Intra-oral bony growths of all types, present a clinical challenge for the dental team attempting to capture accurate detail for final impressions of crown and bridge, removable prosthetics, oral appliances, accurate opposing models, study models, and whitening trays. Stock impression trays often can’t be seated to depth, because they get hung up on these bony anatomical variants, or the bony protuberances can cause pain during the impressioning procedure, as there is often only a thin membrane of covering tissue which is easily irritated. Lingual tori may also limit the space for the tongue and can result in speech impediment. Even though these bony areas can create a clinical challenge with impressioning, these areas are prime sites for harvesting autogenous bone for bone grafting of dental implants and can be used for multiple reconstructive procedures such as nasal reconstruction.

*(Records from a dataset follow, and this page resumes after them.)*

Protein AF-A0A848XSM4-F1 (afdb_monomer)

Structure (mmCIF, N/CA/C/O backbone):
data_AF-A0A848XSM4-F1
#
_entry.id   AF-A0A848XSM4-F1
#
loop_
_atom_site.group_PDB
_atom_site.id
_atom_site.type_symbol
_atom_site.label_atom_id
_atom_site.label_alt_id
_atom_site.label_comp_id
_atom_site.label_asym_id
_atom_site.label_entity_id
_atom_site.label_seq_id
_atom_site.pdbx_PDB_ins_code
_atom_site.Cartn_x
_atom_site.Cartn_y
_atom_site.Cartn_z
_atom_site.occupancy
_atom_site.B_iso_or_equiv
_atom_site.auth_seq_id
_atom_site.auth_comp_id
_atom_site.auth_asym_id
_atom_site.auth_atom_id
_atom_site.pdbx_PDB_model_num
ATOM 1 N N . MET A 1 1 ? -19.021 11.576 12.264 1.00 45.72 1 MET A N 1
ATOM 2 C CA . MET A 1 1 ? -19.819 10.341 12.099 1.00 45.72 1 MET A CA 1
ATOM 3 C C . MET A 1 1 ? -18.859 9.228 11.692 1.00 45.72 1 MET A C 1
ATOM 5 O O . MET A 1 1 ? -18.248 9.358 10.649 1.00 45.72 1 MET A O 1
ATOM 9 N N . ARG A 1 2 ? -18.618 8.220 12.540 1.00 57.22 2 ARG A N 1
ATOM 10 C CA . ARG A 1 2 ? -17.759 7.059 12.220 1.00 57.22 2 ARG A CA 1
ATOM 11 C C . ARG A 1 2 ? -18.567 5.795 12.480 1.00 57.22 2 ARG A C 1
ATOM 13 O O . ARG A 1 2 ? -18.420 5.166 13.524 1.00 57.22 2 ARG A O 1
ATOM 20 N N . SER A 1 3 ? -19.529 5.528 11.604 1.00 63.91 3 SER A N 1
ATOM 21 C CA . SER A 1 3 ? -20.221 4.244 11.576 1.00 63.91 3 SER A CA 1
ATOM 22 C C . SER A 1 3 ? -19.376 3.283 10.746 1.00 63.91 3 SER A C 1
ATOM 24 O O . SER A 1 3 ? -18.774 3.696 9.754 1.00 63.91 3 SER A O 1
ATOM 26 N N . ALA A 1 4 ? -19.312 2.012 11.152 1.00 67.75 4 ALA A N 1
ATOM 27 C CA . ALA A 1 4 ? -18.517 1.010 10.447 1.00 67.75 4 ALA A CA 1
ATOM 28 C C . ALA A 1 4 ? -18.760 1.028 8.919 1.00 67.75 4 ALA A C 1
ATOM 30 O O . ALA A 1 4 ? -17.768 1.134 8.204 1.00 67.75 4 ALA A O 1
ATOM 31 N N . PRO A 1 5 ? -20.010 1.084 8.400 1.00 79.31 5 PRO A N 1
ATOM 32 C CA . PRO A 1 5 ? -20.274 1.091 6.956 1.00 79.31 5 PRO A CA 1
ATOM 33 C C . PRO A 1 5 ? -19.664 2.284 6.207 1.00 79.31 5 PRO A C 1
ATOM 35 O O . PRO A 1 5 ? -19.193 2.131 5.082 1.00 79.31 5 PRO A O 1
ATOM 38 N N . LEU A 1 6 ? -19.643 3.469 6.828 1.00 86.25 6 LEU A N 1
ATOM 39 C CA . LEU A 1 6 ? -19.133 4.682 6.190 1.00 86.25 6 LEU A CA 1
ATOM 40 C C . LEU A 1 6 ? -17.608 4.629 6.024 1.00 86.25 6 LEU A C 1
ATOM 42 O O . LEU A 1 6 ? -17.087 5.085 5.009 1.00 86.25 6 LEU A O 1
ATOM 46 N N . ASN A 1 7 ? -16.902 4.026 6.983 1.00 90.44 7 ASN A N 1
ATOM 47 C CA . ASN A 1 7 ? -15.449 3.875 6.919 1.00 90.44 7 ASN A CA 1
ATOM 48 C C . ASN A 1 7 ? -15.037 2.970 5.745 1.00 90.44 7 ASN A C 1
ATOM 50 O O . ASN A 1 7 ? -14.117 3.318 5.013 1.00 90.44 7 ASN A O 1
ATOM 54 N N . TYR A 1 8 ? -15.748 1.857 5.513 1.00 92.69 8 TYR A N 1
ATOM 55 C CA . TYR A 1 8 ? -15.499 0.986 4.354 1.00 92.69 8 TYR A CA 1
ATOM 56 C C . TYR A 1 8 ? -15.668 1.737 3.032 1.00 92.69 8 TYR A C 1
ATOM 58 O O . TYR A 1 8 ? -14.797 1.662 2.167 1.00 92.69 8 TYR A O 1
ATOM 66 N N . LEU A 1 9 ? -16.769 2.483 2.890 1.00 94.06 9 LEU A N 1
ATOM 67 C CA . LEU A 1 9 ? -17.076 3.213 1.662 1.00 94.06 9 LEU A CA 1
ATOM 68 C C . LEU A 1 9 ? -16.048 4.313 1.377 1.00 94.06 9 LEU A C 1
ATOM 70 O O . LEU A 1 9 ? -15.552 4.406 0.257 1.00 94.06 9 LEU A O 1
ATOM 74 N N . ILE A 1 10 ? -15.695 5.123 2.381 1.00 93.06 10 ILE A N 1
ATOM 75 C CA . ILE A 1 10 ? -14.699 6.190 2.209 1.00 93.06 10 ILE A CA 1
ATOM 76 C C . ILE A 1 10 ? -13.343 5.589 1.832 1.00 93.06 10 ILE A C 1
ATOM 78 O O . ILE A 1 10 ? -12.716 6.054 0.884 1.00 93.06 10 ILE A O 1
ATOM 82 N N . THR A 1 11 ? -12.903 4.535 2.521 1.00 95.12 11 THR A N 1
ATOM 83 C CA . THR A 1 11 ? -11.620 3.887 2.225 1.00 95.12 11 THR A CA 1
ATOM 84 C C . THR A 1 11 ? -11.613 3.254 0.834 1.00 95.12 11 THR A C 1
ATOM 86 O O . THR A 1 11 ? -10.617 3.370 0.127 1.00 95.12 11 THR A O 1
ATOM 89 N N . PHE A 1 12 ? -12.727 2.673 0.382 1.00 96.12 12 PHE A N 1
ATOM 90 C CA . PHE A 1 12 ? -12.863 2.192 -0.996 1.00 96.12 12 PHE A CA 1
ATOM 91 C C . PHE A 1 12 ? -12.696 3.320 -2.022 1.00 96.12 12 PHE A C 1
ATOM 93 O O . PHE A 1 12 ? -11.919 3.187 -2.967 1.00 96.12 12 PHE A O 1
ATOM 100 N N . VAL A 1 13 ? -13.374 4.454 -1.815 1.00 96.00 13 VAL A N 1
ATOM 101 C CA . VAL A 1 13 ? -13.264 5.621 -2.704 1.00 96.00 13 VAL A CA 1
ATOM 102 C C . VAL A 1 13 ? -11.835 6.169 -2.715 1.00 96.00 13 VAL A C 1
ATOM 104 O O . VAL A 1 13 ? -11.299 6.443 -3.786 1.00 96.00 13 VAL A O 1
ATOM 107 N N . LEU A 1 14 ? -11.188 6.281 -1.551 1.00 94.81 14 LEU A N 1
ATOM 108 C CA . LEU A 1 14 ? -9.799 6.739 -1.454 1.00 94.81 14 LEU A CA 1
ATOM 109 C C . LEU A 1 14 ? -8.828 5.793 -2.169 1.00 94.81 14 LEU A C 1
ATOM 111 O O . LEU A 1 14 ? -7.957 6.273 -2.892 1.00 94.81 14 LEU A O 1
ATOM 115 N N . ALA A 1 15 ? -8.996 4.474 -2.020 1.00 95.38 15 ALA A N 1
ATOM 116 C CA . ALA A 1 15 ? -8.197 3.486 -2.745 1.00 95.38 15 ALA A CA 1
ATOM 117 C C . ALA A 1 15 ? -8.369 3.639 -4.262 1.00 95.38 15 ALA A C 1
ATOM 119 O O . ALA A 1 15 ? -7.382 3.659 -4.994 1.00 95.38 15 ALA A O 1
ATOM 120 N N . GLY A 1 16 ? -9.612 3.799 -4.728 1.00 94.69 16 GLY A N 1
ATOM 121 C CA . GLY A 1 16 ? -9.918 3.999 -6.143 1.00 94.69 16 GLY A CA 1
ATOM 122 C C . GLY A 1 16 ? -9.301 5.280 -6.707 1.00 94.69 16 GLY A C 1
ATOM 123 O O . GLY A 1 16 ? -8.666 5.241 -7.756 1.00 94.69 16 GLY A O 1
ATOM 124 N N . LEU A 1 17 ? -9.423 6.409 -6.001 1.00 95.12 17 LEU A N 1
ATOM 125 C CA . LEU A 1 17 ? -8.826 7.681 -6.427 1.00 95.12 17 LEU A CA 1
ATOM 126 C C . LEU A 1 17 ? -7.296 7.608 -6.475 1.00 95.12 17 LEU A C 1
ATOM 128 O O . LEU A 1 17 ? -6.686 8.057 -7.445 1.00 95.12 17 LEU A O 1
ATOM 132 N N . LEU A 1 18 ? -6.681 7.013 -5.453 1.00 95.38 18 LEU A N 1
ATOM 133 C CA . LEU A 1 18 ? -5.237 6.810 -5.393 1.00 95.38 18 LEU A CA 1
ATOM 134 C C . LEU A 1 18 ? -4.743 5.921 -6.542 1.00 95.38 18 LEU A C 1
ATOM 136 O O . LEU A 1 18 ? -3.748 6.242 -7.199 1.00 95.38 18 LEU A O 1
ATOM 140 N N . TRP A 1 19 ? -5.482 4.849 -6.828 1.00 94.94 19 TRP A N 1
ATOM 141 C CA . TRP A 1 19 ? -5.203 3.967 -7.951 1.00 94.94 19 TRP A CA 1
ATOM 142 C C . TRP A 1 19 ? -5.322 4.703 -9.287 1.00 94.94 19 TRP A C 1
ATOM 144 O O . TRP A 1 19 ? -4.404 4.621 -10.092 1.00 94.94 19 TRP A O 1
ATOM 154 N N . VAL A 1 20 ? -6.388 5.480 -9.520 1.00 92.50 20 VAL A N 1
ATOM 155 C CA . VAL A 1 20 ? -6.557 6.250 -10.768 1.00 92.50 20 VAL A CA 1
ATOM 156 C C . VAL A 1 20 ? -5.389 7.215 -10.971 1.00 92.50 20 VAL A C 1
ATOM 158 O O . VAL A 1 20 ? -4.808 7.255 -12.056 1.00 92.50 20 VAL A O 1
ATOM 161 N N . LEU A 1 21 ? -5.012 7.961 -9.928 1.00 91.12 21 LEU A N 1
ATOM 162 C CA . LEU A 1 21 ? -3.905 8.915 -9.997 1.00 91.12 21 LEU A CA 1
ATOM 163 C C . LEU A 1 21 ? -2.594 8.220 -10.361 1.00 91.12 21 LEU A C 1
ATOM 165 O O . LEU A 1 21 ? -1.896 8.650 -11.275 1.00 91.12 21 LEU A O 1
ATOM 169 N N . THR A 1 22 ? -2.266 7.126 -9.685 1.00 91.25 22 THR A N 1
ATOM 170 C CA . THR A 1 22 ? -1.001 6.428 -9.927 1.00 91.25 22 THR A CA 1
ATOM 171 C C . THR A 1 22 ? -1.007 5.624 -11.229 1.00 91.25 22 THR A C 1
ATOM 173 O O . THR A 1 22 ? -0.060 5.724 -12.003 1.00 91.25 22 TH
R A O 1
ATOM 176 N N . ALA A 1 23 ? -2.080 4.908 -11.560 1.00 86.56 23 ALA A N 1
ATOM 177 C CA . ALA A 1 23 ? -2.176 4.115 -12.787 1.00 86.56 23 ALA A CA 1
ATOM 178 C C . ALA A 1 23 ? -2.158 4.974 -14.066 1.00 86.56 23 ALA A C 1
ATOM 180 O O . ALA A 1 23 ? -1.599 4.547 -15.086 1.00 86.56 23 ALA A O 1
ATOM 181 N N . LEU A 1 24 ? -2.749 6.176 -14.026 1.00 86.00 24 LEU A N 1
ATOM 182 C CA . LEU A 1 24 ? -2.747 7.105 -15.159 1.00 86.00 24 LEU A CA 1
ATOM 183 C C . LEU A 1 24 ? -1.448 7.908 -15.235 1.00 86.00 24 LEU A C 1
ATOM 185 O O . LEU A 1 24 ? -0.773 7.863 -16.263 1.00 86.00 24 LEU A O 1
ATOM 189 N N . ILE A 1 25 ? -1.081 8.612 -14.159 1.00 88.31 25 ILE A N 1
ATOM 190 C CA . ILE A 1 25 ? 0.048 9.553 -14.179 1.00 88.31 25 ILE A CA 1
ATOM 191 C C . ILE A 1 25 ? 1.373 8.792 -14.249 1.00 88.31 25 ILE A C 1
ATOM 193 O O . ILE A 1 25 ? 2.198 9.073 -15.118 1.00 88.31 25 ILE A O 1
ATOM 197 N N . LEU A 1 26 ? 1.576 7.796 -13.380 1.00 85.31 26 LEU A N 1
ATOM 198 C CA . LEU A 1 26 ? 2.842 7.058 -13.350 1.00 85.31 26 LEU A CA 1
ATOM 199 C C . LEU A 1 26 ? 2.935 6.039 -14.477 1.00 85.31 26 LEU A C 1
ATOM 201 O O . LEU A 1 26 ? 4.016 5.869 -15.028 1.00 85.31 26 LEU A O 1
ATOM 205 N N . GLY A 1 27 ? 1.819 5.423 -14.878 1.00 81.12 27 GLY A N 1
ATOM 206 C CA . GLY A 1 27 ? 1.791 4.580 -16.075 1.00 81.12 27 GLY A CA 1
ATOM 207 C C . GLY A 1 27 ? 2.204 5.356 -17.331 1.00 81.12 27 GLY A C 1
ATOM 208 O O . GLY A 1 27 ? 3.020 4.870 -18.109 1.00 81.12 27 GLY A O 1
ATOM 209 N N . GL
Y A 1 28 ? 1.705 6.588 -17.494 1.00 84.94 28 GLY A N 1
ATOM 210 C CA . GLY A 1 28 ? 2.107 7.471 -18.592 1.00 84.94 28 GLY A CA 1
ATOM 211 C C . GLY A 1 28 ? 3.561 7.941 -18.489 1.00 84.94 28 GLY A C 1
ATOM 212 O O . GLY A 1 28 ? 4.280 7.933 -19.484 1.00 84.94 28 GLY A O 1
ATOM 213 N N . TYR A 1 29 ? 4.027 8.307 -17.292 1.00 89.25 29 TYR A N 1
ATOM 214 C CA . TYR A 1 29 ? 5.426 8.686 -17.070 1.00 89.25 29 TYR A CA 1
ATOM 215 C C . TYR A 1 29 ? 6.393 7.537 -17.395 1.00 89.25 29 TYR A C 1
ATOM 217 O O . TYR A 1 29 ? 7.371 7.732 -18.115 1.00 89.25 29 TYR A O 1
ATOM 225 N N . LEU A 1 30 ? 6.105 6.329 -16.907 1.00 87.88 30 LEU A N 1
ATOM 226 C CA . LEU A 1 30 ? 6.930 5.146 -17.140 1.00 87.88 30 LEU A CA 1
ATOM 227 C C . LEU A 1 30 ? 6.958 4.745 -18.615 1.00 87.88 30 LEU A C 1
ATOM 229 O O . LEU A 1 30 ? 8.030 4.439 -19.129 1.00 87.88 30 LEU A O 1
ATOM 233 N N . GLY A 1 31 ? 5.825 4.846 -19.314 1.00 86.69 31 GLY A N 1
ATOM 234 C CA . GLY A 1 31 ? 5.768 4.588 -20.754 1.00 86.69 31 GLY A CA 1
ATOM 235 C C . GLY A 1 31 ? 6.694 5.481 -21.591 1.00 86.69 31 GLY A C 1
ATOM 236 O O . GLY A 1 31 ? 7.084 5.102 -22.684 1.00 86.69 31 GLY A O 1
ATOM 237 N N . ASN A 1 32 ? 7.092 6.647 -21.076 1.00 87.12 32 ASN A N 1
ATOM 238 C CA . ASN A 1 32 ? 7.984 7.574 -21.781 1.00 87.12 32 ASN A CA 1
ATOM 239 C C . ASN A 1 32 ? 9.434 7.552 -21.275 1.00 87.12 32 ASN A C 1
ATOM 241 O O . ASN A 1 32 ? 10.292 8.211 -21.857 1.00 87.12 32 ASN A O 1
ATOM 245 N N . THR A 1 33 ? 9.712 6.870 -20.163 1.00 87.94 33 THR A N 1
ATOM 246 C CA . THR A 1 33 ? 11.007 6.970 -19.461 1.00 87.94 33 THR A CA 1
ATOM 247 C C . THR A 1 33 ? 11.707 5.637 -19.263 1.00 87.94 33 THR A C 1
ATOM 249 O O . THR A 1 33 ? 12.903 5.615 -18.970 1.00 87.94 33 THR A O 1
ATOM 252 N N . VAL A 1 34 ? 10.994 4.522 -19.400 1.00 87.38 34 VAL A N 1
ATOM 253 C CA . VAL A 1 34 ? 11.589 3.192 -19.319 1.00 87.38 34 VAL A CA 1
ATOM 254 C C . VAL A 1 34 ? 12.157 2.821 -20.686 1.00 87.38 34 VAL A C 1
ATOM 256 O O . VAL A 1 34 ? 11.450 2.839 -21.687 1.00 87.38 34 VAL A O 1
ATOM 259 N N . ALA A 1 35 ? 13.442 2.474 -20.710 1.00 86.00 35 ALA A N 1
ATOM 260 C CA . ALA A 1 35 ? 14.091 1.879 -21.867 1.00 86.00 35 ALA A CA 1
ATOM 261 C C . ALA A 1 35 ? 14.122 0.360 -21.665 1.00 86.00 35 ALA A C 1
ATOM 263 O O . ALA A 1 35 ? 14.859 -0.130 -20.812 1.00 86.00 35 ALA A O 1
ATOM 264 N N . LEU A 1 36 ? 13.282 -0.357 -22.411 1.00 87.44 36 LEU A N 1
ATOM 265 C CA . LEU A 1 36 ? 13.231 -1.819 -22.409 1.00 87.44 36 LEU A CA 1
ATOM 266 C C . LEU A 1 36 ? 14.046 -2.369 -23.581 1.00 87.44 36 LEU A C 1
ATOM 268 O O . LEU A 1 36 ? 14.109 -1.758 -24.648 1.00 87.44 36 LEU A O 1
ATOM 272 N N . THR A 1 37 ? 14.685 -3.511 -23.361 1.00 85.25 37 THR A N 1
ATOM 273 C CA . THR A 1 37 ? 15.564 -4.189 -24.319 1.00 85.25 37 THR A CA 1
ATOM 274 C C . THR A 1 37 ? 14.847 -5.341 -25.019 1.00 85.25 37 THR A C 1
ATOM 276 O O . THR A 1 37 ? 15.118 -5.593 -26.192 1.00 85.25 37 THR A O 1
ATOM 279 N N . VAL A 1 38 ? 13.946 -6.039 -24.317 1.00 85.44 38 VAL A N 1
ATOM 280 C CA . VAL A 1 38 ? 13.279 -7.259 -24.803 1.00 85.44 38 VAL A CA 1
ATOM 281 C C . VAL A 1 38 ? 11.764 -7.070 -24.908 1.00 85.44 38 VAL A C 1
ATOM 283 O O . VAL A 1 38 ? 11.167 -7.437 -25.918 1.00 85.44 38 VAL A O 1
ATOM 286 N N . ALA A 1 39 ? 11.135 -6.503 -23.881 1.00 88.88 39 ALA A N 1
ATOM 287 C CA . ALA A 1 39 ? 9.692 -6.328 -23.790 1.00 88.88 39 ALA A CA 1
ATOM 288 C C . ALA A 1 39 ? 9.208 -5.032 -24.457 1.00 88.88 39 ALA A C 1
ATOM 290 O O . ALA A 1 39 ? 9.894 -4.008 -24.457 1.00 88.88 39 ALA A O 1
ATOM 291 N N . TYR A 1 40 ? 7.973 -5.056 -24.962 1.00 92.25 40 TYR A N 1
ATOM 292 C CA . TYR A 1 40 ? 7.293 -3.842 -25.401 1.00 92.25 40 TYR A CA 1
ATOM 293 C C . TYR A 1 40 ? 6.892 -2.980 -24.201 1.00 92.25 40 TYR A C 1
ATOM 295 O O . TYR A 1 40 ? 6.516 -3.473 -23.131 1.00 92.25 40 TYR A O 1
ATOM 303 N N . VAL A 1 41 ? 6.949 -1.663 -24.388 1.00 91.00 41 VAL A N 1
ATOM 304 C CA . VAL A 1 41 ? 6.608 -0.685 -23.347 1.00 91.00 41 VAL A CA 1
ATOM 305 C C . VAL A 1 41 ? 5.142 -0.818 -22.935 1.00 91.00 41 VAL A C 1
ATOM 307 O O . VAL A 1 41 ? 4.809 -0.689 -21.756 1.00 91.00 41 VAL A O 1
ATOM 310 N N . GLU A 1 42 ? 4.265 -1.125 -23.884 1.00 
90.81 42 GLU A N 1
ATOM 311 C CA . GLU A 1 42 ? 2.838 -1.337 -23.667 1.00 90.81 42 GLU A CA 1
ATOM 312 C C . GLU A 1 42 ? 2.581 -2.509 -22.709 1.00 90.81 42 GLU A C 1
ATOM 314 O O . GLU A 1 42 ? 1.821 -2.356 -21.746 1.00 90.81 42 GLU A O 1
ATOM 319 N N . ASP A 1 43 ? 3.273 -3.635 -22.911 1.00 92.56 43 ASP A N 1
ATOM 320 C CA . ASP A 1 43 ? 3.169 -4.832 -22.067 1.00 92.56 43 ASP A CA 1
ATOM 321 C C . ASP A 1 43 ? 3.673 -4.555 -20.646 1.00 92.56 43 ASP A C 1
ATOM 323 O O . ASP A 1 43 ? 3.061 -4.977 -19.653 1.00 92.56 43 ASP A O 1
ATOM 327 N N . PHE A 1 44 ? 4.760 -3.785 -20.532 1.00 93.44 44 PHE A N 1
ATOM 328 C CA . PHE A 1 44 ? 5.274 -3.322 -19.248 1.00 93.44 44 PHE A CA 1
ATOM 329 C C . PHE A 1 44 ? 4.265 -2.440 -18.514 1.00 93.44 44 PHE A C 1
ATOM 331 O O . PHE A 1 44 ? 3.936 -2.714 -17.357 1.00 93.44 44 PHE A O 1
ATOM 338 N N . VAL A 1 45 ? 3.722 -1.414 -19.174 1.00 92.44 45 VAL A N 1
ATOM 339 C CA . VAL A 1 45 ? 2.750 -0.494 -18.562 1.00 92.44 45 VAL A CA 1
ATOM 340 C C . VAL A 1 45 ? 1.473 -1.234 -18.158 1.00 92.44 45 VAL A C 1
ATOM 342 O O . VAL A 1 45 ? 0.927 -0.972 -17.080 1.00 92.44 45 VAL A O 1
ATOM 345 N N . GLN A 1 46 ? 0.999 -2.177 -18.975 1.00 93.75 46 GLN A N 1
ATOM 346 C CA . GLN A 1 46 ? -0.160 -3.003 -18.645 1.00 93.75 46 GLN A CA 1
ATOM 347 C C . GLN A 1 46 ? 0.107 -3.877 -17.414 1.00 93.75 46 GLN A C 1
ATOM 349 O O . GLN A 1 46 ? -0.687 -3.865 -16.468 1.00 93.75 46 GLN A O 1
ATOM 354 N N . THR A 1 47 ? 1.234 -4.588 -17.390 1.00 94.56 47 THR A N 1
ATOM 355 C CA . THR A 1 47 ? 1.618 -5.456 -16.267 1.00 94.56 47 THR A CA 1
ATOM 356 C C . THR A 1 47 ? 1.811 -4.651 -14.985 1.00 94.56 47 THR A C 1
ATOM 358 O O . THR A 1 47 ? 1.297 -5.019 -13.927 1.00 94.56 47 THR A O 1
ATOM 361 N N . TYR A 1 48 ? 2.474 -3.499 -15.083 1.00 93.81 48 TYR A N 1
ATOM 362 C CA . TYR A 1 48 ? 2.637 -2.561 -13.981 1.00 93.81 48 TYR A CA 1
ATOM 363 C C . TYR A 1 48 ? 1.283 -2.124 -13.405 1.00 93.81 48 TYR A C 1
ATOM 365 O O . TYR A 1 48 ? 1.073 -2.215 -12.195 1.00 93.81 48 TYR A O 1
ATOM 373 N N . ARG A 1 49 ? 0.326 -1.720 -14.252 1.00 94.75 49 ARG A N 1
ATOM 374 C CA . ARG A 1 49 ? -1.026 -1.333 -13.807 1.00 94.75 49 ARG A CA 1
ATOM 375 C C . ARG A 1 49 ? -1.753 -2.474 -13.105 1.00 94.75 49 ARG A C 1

Bony exostosis is described as a benign localized overgrowth of bone of unknown or controversial etiology, however the hypothesis is that there may be an interplay of genetic and environmental factors including severe occlusal stress. Buccal bony exostoses have been reported secondary to soft tissue graft procedures and free gingival grafts with periosteal trauma seemingly the main etiologic agent. In a study of 960 Thias, Jainkittivong found that 26.9% of the sample exhibited exostoses, which were more prevalent in the male maxilla, and most of the exostoses were located on the buccal of the jaws. In a study by Horning buccal alveolar bone enlargements were found in 25% of all teeth examined; 18% were expressed as marginal bony lippings and 7% as buccal exostoses. Small exostoses called palatal tubercles were present in 56% of all skulls examined by Sonnier which can require their removal for adequate flap adaptation after surgical procedures. However, it is the presence of buccal exostoses that may require impression tray modification when they interfere with the path, insertion and final position of the tray.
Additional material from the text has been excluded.